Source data
--*--
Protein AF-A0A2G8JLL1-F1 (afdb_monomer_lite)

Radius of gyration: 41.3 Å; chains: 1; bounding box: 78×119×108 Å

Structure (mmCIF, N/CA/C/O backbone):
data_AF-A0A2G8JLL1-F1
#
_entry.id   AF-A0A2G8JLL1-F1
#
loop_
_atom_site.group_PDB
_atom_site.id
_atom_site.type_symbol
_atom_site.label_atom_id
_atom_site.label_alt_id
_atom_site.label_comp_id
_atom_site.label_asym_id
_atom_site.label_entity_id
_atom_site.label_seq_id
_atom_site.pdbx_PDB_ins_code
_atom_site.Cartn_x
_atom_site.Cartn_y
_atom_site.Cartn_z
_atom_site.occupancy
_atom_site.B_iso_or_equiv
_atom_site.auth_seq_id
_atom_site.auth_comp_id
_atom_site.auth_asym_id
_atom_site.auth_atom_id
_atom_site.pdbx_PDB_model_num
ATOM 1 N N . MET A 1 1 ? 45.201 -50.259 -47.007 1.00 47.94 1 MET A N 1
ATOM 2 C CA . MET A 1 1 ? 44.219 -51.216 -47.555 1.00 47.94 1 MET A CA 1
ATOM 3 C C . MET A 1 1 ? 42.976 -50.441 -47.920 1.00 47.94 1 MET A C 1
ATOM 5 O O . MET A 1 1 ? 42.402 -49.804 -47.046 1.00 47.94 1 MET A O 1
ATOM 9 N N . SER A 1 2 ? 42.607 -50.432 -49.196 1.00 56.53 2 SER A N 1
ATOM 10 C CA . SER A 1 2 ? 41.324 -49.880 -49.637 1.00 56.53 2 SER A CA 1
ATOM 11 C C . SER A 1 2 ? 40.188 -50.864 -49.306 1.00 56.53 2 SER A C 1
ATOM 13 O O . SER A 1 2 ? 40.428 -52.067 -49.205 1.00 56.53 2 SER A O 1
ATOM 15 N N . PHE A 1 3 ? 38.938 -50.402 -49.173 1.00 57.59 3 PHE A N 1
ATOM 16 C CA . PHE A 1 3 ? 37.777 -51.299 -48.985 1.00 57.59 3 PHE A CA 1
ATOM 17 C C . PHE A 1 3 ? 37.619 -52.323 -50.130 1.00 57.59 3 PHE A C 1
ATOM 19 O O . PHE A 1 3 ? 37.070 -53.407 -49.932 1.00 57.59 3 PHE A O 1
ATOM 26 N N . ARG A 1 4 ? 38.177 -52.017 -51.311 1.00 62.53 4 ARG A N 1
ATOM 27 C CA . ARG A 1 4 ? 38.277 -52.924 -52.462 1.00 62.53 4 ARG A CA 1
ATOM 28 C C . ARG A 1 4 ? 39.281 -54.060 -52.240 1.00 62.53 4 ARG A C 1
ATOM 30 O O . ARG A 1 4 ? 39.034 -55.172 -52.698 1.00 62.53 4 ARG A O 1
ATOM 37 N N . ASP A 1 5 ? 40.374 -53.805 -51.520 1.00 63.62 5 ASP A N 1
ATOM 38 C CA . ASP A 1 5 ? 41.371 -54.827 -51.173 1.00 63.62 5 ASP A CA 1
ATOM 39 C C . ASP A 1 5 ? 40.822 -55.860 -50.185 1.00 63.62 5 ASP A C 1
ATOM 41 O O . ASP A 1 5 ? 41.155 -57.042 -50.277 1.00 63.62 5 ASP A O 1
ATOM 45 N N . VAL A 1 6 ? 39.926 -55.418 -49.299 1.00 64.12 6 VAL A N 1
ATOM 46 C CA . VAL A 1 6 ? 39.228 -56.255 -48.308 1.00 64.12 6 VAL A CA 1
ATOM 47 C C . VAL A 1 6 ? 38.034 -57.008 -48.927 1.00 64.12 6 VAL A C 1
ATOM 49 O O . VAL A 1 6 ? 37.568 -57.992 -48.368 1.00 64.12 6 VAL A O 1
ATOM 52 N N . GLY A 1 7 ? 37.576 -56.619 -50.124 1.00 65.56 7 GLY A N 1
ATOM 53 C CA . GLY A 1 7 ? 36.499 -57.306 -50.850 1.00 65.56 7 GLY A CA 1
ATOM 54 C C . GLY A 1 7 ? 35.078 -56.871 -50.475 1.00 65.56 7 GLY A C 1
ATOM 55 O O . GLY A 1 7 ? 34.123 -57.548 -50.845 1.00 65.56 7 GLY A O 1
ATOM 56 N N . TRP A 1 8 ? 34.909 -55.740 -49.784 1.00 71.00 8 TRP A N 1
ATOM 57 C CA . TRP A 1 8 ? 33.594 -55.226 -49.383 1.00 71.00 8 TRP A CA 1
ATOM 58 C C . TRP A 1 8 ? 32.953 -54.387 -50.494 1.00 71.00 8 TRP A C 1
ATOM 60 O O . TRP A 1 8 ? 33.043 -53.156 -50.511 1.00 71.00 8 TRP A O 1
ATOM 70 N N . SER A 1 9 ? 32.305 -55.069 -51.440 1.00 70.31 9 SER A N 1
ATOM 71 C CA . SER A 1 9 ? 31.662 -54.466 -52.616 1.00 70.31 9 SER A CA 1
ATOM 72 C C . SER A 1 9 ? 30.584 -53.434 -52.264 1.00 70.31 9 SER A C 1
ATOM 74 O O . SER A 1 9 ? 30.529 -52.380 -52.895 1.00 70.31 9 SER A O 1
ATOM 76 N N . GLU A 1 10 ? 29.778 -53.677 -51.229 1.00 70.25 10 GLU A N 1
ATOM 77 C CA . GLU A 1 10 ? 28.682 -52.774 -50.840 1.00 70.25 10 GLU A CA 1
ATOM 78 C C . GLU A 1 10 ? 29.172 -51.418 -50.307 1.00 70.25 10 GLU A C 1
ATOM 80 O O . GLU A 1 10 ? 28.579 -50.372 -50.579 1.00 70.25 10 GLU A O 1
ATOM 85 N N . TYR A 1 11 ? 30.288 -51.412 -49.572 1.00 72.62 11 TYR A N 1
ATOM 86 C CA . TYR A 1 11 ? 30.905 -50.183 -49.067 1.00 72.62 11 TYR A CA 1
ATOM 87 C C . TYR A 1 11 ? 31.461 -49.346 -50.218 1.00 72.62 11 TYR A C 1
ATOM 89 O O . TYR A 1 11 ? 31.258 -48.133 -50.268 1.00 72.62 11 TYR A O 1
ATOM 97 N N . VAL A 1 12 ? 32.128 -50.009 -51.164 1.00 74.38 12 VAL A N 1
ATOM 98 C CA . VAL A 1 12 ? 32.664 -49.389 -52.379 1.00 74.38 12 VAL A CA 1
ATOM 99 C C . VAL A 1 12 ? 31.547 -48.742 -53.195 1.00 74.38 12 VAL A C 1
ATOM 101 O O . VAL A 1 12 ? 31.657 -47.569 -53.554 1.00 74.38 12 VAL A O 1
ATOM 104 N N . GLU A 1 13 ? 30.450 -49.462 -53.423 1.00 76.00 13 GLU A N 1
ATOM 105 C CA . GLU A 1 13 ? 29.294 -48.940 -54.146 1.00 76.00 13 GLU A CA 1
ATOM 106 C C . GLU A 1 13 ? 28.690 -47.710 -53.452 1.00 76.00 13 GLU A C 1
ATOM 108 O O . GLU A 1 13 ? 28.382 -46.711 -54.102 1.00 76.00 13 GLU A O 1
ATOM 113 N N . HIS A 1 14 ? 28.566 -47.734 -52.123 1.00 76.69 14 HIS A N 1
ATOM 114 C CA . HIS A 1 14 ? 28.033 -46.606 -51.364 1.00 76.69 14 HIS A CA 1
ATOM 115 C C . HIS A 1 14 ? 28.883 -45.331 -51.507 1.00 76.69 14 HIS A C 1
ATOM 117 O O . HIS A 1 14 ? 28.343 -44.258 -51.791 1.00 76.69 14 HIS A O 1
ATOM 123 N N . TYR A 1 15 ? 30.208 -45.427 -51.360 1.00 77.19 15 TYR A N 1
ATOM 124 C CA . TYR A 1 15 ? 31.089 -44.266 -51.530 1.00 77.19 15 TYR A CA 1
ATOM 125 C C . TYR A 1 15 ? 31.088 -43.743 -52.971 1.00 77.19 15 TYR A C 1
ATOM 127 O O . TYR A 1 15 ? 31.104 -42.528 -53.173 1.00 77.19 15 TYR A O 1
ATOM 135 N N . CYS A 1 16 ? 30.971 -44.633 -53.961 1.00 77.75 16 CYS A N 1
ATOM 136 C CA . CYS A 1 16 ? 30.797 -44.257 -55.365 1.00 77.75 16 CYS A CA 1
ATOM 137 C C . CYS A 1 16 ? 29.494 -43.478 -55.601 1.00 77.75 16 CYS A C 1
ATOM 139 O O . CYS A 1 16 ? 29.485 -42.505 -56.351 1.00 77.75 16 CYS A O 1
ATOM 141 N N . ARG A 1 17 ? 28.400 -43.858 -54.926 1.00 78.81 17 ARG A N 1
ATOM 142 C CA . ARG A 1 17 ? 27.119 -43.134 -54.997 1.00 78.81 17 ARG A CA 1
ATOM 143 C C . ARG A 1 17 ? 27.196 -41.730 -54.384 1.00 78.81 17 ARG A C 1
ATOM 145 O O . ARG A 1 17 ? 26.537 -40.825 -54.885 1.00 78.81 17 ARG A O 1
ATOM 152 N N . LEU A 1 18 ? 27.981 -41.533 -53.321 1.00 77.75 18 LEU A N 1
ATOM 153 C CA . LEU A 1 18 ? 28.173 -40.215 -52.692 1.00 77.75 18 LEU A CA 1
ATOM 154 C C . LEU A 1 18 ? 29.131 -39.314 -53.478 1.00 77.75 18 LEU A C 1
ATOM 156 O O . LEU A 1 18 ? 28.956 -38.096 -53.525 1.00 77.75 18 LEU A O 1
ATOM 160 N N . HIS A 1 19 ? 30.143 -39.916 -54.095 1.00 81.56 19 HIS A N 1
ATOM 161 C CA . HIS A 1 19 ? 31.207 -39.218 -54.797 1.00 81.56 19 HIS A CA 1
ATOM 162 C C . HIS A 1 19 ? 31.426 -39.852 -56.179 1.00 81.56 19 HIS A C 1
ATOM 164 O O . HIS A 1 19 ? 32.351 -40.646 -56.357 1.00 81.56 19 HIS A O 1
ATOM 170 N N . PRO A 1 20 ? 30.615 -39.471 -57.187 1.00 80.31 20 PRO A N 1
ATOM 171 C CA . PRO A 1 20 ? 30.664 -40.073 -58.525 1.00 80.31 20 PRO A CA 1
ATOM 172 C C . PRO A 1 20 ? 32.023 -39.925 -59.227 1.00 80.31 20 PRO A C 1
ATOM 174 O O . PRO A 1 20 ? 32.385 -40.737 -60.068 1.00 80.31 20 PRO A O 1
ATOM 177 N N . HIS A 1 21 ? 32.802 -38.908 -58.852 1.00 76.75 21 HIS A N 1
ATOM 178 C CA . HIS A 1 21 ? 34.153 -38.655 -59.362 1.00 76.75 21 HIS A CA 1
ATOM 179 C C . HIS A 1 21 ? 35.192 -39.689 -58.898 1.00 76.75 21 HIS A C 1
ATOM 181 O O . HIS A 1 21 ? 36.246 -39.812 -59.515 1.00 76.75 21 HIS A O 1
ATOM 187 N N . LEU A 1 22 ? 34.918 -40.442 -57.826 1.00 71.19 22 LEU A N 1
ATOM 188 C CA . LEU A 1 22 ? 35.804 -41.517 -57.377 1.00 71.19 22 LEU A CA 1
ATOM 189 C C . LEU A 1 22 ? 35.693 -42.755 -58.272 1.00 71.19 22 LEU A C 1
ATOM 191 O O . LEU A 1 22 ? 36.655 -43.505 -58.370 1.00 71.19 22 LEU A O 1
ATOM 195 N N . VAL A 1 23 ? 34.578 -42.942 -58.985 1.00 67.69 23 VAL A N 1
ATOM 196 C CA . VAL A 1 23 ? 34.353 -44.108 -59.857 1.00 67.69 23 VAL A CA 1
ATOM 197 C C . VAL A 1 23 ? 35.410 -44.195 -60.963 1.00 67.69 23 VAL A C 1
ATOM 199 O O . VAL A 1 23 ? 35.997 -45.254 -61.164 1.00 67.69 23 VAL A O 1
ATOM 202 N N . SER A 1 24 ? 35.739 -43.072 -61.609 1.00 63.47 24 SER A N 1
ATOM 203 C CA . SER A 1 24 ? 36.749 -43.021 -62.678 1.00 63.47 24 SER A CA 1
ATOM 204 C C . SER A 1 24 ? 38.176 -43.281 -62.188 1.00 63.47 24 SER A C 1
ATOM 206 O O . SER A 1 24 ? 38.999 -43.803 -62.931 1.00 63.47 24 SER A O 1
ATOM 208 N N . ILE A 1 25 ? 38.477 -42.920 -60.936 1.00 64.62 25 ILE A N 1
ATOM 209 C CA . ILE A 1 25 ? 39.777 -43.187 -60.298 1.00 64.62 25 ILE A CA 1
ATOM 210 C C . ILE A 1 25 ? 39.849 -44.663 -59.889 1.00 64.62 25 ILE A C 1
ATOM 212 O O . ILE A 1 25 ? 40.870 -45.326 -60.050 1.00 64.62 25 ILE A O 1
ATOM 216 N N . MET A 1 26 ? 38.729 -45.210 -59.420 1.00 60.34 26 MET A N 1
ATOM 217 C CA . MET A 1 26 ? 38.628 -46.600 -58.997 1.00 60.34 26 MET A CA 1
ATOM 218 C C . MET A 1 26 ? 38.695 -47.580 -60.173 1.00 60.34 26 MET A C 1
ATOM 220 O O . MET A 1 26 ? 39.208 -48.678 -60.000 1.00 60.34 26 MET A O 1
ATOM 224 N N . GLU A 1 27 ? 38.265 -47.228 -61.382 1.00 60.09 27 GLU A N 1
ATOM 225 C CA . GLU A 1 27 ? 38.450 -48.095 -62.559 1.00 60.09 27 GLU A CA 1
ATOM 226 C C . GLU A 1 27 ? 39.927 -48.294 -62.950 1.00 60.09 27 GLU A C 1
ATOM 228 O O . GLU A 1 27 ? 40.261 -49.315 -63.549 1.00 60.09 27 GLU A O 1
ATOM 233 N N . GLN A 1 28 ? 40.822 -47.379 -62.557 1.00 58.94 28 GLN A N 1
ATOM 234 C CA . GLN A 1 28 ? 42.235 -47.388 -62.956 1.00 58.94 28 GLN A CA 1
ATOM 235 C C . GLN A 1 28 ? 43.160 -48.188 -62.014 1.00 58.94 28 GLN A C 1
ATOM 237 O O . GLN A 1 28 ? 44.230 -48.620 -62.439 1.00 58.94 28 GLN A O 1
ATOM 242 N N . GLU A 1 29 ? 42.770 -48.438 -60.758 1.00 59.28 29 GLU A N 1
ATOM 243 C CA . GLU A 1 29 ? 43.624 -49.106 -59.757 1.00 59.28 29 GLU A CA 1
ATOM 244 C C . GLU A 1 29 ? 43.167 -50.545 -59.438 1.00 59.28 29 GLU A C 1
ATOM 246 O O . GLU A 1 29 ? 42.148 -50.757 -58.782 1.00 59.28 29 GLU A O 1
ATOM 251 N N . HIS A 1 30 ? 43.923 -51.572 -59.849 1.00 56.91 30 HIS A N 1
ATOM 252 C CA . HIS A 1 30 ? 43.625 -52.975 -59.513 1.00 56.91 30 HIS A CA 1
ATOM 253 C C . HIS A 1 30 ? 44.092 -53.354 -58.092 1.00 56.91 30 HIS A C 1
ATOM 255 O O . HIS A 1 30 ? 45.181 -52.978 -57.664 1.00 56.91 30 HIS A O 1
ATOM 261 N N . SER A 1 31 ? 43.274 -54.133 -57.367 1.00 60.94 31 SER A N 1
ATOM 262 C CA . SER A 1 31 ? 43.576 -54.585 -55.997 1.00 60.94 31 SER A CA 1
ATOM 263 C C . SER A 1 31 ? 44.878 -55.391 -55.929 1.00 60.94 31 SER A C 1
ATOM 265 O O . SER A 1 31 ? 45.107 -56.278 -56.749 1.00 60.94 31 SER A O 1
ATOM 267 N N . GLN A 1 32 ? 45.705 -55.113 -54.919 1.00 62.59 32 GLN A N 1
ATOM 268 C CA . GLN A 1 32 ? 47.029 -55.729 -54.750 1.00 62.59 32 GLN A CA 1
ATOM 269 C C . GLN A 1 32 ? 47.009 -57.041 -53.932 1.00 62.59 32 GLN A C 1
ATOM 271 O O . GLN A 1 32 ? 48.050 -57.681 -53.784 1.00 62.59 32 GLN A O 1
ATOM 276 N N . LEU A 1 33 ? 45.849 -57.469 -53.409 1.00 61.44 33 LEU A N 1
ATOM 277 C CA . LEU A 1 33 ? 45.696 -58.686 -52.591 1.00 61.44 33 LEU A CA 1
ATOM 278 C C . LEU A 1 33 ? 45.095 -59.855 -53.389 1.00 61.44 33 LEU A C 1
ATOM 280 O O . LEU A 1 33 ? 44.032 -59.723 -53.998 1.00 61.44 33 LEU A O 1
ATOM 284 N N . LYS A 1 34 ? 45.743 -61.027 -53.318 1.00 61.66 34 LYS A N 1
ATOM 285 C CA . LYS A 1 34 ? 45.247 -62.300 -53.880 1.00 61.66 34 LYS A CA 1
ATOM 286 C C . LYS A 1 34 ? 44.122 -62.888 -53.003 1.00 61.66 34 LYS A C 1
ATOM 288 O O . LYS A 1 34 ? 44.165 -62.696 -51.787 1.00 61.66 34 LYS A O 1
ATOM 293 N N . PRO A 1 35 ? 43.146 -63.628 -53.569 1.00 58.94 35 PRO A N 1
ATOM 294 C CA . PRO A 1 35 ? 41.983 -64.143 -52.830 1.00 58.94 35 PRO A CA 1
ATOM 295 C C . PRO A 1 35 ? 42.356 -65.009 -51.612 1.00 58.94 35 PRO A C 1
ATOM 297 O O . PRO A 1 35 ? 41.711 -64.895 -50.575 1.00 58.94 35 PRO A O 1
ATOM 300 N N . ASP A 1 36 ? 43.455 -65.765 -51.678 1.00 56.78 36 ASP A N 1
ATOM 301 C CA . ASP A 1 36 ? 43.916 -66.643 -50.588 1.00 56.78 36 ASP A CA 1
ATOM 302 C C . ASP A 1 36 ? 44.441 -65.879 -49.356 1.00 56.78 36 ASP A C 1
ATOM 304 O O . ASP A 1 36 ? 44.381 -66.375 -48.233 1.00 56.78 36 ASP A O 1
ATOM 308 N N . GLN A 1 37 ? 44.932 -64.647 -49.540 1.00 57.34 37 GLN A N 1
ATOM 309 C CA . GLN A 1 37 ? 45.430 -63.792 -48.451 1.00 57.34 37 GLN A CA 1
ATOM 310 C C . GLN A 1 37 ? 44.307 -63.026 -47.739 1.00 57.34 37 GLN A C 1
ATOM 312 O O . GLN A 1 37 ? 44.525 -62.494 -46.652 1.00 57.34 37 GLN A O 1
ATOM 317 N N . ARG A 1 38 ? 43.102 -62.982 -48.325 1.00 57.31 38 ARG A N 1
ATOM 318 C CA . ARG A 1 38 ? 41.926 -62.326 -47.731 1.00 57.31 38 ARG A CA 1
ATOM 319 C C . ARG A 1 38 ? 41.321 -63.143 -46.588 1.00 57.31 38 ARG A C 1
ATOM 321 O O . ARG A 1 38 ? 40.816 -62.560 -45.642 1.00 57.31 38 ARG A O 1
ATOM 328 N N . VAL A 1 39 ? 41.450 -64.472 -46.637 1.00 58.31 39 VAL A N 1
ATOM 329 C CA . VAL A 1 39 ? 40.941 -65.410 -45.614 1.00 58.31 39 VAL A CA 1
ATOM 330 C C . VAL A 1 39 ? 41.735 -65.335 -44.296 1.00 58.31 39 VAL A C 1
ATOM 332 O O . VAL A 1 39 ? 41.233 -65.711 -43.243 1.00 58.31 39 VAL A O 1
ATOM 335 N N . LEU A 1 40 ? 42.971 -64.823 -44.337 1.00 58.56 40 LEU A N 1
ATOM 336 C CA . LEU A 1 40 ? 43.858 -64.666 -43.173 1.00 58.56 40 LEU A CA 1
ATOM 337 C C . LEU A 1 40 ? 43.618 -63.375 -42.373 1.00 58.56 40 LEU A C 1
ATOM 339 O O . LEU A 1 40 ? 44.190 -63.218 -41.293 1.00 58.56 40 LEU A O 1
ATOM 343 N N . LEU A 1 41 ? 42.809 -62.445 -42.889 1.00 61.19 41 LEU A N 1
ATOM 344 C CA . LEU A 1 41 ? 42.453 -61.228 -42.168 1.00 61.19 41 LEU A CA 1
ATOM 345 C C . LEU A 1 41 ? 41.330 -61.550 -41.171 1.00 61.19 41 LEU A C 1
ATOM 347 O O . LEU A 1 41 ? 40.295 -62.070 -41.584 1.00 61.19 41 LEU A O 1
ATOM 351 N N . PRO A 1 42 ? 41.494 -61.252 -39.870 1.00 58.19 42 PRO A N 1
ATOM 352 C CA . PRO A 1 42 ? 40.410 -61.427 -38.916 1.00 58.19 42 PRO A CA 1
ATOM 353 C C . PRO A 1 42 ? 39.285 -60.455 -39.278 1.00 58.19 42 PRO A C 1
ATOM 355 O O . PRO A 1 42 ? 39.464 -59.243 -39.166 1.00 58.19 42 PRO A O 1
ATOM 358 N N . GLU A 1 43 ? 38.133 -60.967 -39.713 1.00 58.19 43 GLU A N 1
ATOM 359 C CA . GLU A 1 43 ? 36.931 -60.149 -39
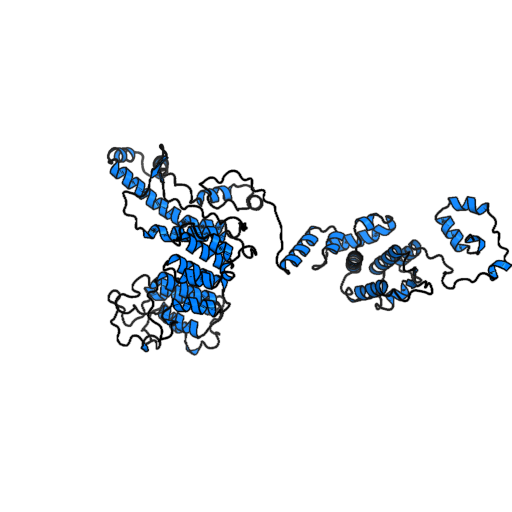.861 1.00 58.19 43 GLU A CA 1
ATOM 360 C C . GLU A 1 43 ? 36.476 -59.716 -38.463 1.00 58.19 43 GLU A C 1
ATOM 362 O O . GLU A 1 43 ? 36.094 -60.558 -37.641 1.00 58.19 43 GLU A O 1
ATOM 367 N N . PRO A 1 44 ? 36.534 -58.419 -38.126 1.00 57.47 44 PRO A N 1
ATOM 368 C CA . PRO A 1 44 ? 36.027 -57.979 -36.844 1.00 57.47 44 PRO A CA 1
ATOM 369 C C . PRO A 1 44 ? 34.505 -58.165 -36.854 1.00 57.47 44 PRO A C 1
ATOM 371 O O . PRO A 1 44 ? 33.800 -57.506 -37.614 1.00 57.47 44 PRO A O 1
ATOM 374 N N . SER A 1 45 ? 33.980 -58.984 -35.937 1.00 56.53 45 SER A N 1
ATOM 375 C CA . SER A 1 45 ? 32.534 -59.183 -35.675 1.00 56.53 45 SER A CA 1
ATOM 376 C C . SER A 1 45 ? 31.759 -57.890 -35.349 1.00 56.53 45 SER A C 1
--*--
(Exercise): In the data above, find the line that contains "ATOM 234 C CA" and the line that contains "ATOM 288 O O". Repeat exactly those lines and every line between them, and only those.

(Your solution):
ATOM 234 C CA . GLN A 1 28 ? 42.235 -47.388 -62.956 1.00 58.94 28 GLN A CA 1
ATOM 235 C C . GLN A 1 28 ? 43.160 -48.188 -62.014 1.00 58.94 28 GLN A C 1
ATOM 237 O O . GLN A 1 28 ? 44.230 -48.620 -62.439 1.00 58.94 28 GLN A O 1
ATOM 242 N N . GLU A 1 29 ? 42.770 -48.438 -60.758 1.00 59.28 29 GLU A N 1
ATOM 243 C CA . GLU A 1 29 ? 43.624 -49.106 -59.757 1.00 59.28 29 GLU A CA 1
ATOM 244 C C . GLU A 1 29 ? 43.167 -50.545 -59.438 1.00 59.28 29 GLU A C 1
ATOM 246 O O . GLU A 1 29 ? 42.148 -50.757 -58.782 1.00 59.28 29 GLU A O 1
ATOM 251 N N . HIS A 1 30 ? 43.923 -51.572 -59.849 1.00 56.91 30 HIS A N 1
ATOM 252 C CA . HIS A 1 30 ? 43.625 -52.975 -59.513 1.00 56.91 30 HIS A CA 1
ATOM 253 C C . HIS A 1 30 ? 44.092 -53.354 -58.092 1.00 56.91 30 HIS A C 1
ATOM 255 O O . HIS A 1 30 ? 45.181 -52.978 -57.664 1.00 56.91 30 HIS A O 1
ATOM 261 N N . SER A 1 31 ? 43.274 -54.133 -57.367 1.00 60.94 31 SER A N 1
ATOM 262 C CA . SER A 1 31 ? 43.576 -54.585 -55.997 1.00 60.94 31 SER A CA 1
ATOM 263 C C . SER A 1 31 ? 44.878 -55.391 -55.929 1.00 60.94 31 SER A C 1
ATOM 265 O O . SER A 1 31 ? 45.107 -56.278 -56.749 1.00 60.94 31 SER A O 1
ATOM 267 N N . GLN A 1 32 ? 45.705 -55.113 -54.919 1.00 62.59 32 GLN A N 1
ATOM 268 C CA . GLN A 1 32 ? 47.029 -55.729 -54.750 1.00 62.59 32 GLN A CA 1
ATOM 269 C C . GLN A 1 32 ? 47.009 -57.041 -53.932 1.00 62.59 32 GLN A C 1
ATOM 271 O O . GLN A 1 32 ? 48.050 -57.681 -53.784 1.00 62.59 32 GLN A O 1
ATOM 276 N N . LEU A 1 33 ? 45.849 -57.469 -53.409 1.00 61.44 33 LEU A N 1
ATOM 277 C CA . LEU A 1 33 ? 45.696 -58.686 -52.591 1.00 61.44 33 LEU A CA 1
ATOM 278 C C . LEU A 1 33 ? 45.095 -59.855 -53.389 1.00 61.44 33 LEU A C 1
ATOM 280 O O . LEU A 1 33 ? 44.032 -59.723 -53.998 1.00 61.44 33 LEU A O 1
ATOM 284 N N . LYS A 1 34 ? 45.743 -61.027 -53.318 1.00 61.66 34 LYS A N 1
ATOM 285 C CA . LYS A 1 34 ? 45.247 -62.300 -53.880 1.00 61.66 34 LYS A CA 1
ATOM 286 C C . LYS A 1 34 ? 44.122 -62.888 -53.003 1.00 61.66 34 LYS A C 1
ATOM 288 O O . LYS A 1 34 ? 44.165 -62.696 -51.787 1.00 61.66 34 LYS A O 1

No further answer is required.